- Input data

========

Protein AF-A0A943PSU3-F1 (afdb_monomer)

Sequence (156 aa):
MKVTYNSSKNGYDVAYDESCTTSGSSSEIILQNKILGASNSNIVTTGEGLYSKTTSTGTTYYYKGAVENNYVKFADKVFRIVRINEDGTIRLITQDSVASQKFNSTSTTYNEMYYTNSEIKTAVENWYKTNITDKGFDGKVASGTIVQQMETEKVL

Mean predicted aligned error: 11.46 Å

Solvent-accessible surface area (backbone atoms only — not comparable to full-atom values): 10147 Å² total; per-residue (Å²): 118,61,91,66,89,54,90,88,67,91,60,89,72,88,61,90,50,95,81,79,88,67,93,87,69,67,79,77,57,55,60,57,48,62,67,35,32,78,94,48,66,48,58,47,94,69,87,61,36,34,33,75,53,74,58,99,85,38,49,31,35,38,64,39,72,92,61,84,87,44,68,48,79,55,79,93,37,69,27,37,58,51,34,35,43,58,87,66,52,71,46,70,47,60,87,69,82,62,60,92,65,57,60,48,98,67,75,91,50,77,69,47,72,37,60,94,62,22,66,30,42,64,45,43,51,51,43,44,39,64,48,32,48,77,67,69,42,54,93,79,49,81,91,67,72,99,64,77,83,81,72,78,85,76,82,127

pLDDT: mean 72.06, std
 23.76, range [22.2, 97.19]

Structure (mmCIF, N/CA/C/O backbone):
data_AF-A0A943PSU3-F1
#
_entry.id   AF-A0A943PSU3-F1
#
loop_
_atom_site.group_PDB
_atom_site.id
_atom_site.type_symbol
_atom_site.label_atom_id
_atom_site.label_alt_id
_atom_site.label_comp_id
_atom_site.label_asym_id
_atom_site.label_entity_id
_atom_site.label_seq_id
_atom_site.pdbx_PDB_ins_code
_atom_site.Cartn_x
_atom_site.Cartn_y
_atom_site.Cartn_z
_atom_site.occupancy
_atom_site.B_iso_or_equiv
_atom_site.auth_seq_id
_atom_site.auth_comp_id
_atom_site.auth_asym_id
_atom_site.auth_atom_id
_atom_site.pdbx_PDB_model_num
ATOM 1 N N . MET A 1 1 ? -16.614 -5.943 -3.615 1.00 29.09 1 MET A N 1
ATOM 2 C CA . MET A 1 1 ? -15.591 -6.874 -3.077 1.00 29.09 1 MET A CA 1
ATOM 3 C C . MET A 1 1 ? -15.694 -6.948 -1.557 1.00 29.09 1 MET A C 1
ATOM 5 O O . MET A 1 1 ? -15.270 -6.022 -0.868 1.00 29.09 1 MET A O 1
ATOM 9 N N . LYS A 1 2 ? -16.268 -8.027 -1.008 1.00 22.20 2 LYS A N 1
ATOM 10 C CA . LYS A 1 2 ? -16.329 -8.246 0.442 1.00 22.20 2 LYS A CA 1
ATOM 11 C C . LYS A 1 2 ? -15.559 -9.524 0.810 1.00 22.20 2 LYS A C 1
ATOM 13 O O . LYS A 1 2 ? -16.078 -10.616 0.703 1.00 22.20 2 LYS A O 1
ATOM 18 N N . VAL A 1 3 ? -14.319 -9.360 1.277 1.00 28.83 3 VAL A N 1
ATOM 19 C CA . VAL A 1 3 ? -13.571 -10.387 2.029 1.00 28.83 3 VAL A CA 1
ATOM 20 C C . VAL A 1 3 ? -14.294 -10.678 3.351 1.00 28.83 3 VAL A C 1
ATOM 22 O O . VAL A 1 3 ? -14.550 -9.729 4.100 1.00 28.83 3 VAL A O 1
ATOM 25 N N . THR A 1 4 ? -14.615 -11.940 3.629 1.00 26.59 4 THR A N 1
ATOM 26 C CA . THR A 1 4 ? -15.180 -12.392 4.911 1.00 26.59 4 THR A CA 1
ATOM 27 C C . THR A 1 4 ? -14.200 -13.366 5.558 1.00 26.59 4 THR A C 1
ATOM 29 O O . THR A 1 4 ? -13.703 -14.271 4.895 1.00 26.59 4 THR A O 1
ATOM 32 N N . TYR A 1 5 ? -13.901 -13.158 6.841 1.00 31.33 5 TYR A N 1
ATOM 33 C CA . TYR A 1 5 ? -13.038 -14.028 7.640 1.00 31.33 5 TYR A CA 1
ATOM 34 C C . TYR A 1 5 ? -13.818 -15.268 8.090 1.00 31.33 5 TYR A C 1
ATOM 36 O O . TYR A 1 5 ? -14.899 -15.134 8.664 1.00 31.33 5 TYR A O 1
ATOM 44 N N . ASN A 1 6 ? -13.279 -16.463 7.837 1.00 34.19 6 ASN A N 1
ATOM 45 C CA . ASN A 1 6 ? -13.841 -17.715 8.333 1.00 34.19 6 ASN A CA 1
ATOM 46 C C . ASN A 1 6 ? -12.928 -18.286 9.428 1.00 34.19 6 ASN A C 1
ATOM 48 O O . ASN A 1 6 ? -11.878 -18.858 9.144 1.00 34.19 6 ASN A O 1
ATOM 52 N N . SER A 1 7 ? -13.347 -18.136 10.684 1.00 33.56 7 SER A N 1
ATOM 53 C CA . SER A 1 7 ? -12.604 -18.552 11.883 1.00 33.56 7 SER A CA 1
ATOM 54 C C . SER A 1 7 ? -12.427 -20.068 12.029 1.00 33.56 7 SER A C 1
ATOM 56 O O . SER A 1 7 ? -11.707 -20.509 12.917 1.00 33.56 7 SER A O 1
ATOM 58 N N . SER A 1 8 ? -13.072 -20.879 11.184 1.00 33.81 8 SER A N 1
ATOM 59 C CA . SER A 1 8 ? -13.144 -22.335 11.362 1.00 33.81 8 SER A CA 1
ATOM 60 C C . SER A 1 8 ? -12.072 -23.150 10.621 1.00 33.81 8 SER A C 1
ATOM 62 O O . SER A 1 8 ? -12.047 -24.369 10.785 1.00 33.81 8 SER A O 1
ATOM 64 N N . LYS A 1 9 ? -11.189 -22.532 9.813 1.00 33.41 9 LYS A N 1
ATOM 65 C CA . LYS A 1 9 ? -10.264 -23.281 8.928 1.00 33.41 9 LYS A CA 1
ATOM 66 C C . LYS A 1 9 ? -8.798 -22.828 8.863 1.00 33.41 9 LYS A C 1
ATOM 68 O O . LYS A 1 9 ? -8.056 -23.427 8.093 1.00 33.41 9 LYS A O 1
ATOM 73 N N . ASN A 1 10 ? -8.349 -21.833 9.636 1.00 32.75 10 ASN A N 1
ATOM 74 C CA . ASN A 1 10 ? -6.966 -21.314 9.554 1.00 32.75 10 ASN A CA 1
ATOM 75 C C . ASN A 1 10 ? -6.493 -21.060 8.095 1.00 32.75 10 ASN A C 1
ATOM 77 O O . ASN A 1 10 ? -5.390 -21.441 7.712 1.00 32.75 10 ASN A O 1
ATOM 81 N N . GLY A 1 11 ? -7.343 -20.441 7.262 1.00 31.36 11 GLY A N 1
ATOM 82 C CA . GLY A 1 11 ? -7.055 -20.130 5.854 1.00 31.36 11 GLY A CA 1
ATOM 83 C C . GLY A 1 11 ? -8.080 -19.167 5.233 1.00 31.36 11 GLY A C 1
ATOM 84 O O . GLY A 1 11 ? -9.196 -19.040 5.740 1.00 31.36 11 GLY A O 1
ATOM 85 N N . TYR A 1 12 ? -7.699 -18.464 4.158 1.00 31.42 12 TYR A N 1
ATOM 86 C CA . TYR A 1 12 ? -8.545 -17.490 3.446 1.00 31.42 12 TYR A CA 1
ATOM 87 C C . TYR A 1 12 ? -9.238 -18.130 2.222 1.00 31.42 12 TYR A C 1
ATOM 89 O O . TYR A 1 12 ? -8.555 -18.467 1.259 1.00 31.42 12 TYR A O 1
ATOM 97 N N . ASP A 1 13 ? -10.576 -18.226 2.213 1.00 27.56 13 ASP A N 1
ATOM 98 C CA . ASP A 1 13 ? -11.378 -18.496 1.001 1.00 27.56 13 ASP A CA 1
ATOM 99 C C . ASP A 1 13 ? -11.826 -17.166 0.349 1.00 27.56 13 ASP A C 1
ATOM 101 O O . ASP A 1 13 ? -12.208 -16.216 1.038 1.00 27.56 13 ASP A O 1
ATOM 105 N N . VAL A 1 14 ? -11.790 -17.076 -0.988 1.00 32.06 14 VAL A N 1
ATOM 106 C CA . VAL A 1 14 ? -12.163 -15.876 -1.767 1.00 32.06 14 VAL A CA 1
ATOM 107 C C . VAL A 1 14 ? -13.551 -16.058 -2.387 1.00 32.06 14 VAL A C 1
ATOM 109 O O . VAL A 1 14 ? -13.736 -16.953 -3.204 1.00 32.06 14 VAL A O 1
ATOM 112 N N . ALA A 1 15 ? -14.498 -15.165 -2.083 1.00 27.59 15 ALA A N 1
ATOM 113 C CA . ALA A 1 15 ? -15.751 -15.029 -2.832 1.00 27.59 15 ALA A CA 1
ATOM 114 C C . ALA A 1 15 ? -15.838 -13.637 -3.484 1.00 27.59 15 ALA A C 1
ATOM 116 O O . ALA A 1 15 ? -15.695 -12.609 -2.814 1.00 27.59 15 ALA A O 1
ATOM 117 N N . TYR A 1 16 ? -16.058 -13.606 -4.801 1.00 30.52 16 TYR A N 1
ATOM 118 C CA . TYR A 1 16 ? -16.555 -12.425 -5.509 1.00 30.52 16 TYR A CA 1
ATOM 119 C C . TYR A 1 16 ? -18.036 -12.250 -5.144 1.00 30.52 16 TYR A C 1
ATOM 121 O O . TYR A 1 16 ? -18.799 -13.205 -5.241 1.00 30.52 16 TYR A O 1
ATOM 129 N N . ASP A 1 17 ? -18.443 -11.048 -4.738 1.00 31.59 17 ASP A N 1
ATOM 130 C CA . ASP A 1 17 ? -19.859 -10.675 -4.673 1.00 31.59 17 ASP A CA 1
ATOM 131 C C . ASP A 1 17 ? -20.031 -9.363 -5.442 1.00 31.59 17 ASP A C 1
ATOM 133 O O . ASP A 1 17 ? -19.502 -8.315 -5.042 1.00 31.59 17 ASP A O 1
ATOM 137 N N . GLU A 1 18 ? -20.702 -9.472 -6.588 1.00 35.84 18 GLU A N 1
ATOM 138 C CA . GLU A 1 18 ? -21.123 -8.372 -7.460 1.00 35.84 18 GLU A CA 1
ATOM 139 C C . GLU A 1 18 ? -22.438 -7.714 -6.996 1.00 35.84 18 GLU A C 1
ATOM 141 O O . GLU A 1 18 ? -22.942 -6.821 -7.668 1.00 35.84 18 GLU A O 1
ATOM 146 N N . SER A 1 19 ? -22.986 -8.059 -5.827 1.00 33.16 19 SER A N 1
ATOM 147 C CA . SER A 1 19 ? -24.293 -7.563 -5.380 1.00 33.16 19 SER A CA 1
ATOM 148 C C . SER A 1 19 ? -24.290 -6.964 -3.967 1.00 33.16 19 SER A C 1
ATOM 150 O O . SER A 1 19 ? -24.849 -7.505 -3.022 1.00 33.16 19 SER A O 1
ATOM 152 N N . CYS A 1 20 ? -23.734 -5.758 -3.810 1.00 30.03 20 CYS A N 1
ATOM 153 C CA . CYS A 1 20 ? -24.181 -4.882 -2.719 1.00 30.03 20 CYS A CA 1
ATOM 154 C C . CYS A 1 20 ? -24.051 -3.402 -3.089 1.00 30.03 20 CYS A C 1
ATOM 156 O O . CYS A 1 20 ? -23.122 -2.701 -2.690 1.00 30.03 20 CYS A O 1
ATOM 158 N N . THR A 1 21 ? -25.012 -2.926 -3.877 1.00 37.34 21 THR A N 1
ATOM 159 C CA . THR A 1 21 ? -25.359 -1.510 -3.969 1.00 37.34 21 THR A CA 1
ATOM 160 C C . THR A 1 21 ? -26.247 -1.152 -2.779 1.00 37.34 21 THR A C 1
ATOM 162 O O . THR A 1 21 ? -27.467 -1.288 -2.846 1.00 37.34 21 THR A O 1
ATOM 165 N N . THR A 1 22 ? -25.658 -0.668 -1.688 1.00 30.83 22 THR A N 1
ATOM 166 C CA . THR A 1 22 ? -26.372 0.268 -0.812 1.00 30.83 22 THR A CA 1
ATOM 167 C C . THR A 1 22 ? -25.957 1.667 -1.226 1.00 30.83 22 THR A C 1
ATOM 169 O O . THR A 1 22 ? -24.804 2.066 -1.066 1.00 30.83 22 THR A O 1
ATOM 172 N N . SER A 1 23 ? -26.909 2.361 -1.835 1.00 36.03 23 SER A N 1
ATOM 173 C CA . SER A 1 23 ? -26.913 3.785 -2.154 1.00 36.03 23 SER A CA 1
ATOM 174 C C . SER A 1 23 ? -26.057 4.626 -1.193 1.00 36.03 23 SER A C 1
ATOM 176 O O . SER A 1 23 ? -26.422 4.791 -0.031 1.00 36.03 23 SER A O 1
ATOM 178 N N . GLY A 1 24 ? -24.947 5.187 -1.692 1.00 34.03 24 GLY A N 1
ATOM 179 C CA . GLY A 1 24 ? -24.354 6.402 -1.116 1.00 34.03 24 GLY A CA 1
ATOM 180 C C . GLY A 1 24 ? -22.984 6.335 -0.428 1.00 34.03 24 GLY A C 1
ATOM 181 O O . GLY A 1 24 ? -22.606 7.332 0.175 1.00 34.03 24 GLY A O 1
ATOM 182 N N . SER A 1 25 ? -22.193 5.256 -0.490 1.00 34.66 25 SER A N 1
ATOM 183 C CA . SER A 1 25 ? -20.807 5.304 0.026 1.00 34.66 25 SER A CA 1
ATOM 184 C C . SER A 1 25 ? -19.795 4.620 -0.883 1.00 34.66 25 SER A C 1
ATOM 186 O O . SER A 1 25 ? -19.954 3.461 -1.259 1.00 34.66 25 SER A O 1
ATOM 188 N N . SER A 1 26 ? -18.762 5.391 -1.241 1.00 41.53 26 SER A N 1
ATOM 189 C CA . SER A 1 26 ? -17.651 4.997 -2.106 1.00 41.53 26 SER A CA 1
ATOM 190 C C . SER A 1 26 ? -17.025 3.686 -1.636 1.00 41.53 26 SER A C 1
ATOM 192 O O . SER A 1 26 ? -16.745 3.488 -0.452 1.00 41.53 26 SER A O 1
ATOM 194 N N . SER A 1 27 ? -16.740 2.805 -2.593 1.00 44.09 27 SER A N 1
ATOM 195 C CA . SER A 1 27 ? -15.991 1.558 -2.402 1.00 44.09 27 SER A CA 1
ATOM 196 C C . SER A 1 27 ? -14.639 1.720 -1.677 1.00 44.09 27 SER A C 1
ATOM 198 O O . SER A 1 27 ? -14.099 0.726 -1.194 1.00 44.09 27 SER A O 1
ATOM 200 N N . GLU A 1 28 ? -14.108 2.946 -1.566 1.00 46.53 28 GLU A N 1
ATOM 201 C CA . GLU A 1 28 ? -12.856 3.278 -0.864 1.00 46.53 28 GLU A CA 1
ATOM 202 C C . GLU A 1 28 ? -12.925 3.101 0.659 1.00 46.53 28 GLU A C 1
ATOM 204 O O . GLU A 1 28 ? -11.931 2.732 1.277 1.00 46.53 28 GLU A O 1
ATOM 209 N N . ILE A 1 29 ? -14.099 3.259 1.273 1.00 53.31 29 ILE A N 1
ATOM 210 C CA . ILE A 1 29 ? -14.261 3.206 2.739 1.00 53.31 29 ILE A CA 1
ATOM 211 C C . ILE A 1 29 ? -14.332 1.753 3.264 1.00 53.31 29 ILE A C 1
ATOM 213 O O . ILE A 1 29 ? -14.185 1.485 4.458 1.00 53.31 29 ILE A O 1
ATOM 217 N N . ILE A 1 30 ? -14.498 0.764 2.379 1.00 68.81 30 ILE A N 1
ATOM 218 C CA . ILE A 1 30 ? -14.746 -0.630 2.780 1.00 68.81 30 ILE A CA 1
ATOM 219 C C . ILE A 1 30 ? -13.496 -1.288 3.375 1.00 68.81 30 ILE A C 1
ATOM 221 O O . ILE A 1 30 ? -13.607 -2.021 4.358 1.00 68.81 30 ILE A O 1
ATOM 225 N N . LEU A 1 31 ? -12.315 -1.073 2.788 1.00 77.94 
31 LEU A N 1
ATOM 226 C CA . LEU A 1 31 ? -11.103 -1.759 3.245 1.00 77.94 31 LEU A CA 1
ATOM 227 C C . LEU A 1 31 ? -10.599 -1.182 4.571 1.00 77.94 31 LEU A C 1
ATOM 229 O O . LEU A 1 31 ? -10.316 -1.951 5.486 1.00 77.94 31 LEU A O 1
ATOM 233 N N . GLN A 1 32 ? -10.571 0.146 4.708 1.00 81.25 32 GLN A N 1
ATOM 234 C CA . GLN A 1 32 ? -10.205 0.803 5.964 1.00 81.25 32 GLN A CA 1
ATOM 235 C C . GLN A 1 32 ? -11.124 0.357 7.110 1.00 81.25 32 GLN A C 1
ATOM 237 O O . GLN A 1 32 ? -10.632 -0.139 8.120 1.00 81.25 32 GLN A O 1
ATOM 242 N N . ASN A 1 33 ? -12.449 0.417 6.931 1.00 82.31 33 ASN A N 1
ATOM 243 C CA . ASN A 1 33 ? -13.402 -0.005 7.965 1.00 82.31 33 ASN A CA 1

========

- What is being asked
All that is needed is the exact run of lines above from the line containing "ATOM 189 C CA" through the line containing "ATOM 194 N N", both of them included.

- Exercise solution
ATOM 189 C CA . SER A 1 26 ? -17.651 4.997 -2.106 1.00 41.53 26 SER A CA 1
ATOM 190 C C . SER A 1 26 ? -17.025 3.686 -1.636 1.00 41.53 26 SER A C 1
ATOM 192 O O . SER A 1 26 ? -16.745 3.488 -0.452 1.00 41.53 26 SER A O 1
ATOM 194 N N . SER A 1 27 ? -16.740 2.805 -2.593 1.00 44.09 27 SER A N 1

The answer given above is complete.